# GUESS WHAT .... guess what 2 breeds my dog is.



## S_Rollo (Oct 1, 2010)

GUESS WHAT .... guess what 2 breeds my dog is. 
He's got such a great temprament. 
Thought this might be a bit of fun.


----------



## S_Rollo (Oct 1, 2010)

This is Rollo


----------



## S_Rollo (Oct 1, 2010)

This is Rollo








This is him with his brothers and sisters


----------



## S_Rollo (Oct 1, 2010)

Sorry was having problems loading pics


----------



## Tapir (Mar 20, 2010)

staffy x jack russell?

he'e soooo cute!


----------



## Pippin (Aug 11, 2009)

I would guess at a staffy but not sure with what else. He is very cute though :thumbup:


----------



## RockRomantic (Apr 29, 2009)

staff x terrier?


----------



## StaffieMad (Dec 28, 2008)

he looks like a staffy x patterdale terrier, hes gorg!!!


----------



## S_Rollo (Oct 1, 2010)

Yea he is a staffy x West highland white terrier!
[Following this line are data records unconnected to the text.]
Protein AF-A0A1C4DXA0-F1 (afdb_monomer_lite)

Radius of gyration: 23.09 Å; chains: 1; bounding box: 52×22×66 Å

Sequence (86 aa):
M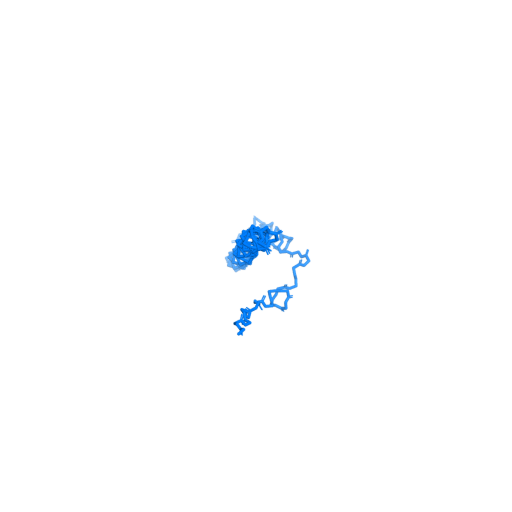HEITRWDLDRLYPIEDIVTPILRLKEQYYATKDVEILSKLIQSIEKAEYYLYCRSAEESISSDLTISTMTVKDLKKRSTASNTEK

Structure (mmCIF, N/CA/C/O backbone):
data_AF-A0A1C4DXA0-F1
#
_entry.id   AF-A0A1C4DXA0-F1
#
loop_
_atom_site.group_PDB
_atom_site.id
_atom_site.type_symbol
_atom_site.label_atom_id
_atom_site.label_alt_id
_atom_site.label_comp_id
_atom_site.label_asym_id
_atom_site.label_entity_id
_atom_site.label_seq_id
_atom_site.pdbx_PDB_ins_code
_atom_site.Cartn_x
_atom_site.Cartn_y
_atom_site.Cartn_z
_atom_site.occupancy
_atom_site.B_iso_or_equiv
_atom_site.auth_seq_id
_atom_site.auth_comp_id
_atom_site.auth_asym_id
_atom_site.auth_atom_id
_atom_site.pdbx_PDB_model_num
ATOM 1 N N . MET A 1 1 ? 22.005 -10.331 -22.985 1.00 40.25 1 MET A N 1
ATOM 2 C CA . MET A 1 1 ? 20.692 -9.665 -22.880 1.00 40.25 1 MET A CA 1
ATOM 3 C C . MET A 1 1 ? 20.255 -9.884 -21.443 1.00 40.25 1 MET A C 1
ATOM 5 O O . MET A 1 1 ? 19.883 -10.998 -21.111 1.00 40.25 1 MET A O 1
ATOM 9 N N . HIS A 1 2 ? 20.484 -8.918 -20.553 1.00 44.88 2 HIS A N 1
ATOM 10 C CA . HIS A 1 2 ? 19.931 -9.015 -19.204 1.00 44.88 2 HIS A CA 1
ATOM 11 C C . HIS A 1 2 ? 18.472 -8.604 -19.340 1.00 44.88 2 HIS A C 1
ATOM 13 O O . HIS A 1 2 ? 18.174 -7.416 -19.431 1.00 44.88 2 HIS A O 1
ATOM 19 N N . GLU A 1 3 ? 17.584 -9.589 -19.468 1.00 45.19 3 GLU A N 1
ATOM 20 C CA . GLU A 1 3 ? 16.184 -9.383 -19.127 1.00 45.19 3 GLU A CA 1
ATOM 21 C C . GLU A 1 3 ? 16.193 -8.968 -17.662 1.00 45.19 3 GLU A C 1
ATOM 23 O O . GLU A 1 3 ? 16.334 -9.789 -16.759 1.00 45.19 3 GLU A O 1
ATOM 28 N N . ILE A 1 4 ? 16.176 -7.657 -17.428 1.00 50.28 4 ILE A N 1
ATOM 29 C CA . ILE A 1 4 ? 15.779 -7.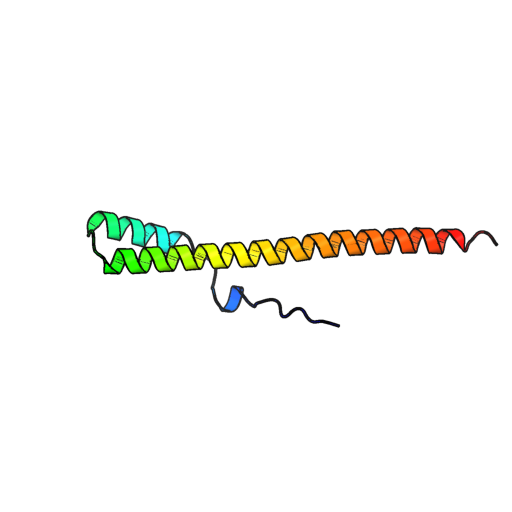122 -16.139 1.00 50.28 4 ILE A CA 1
ATOM 30 C C . ILE A 1 4 ? 14.391 -7.707 -15.954 1.00 50.28 4 ILE A C 1
ATOM 32 O O . ILE A 1 4 ? 13.479 -7.356 -16.705 1.00 50.28 4 ILE A O 1
ATOM 36 N N . THR A 1 5 ? 14.273 -8.675 -15.051 1.00 53.53 5 THR A N 1
ATOM 37 C CA . THR A 1 5 ? 13.011 -9.259 -14.628 1.00 53.53 5 THR A CA 1
ATOM 38 C C . THR A 1 5 ? 12.158 -8.088 -14.156 1.00 53.53 5 THR A C 1
ATOM 40 O O . THR A 1 5 ? 12.303 -7.636 -13.022 1.00 53.53 5 THR A O 1
ATOM 43 N N . ARG A 1 6 ? 11.366 -7.501 -15.064 1.00 54.25 6 ARG A N 1
ATOM 44 C CA . ARG A 1 6 ? 10.372 -6.484 -14.729 1.00 54.25 6 ARG A CA 1
ATOM 45 C C . ARG A 1 6 ? 9.520 -7.144 -13.668 1.00 54.25 6 ARG A C 1
ATOM 47 O O . ARG A 1 6 ? 8.987 -8.230 -13.906 1.00 54.25 6 ARG A O 1
ATOM 54 N N . TRP A 1 7 ? 9.512 -6.566 -12.477 1.00 58.59 7 TRP A N 1
ATOM 55 C CA . TRP A 1 7 ? 8.700 -7.100 -11.407 1.00 58.59 7 TRP A CA 1
ATOM 56 C C . TRP A 1 7 ? 7.273 -6.972 -11.920 1.00 58.59 7 TRP A C 1
ATOM 58 O O . TRP A 1 7 ? 6.843 -5.882 -12.283 1.00 58.59 7 TRP A O 1
ATOM 68 N N . ASP A 1 8 ? 6.574 -8.095 -12.072 1.00 61.66 8 ASP A N 1
ATOM 69 C CA . ASP A 1 8 ? 5.185 -8.107 -12.526 1.00 61.66 8 ASP A CA 1
ATOM 70 C C . ASP A 1 8 ? 4.306 -7.589 -11.3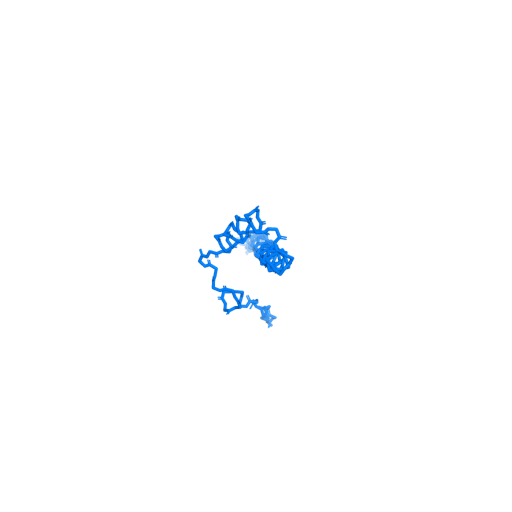75 1.00 61.66 8 ASP A C 1
ATOM 72 O O . ASP A 1 8 ? 3.605 -8.332 -10.686 1.00 61.66 8 ASP A O 1
ATOM 76 N N . LEU A 1 9 ? 4.469 -6.296 -11.079 1.00 59.88 9 LEU A N 1
ATOM 77 C CA . LEU A 1 9 ? 3.820 -5.564 -10.000 1.00 59.88 9 LEU A CA 1
ATOM 78 C C . LEU A 1 9 ? 2.305 -5.574 -10.194 1.00 59.88 9 LEU A C 1
ATOM 80 O O . LEU A 1 9 ? 1.589 -5.705 -9.206 1.00 59.88 9 LEU A O 1
ATOM 84 N N . ASP A 1 10 ? 1.845 -5.562 -11.449 1.00 59.91 10 ASP A N 1
ATOM 85 C CA . ASP A 1 10 ? 0.434 -5.701 -11.828 1.00 59.91 10 ASP A CA 1
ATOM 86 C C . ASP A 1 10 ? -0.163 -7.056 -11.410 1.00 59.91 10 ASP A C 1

He is so cute and the best pup ever lol. has the best temprament!


----------



## francesandjon (Jun 3, 2009)

He is beautiful, love his colour!


----------



## snoopydo (Jan 19, 2010)

I'd go with the other suggestions Staffy X Maybe Cairn???. Definately a wire haired Terrier of some sort anyway.

looks a cutie


----------



## DutchBrum (Oct 3, 2010)

Staffy cross Yorkie?


----------



## Guest (Oct 10, 2010)

Staff x Patterdale!


----------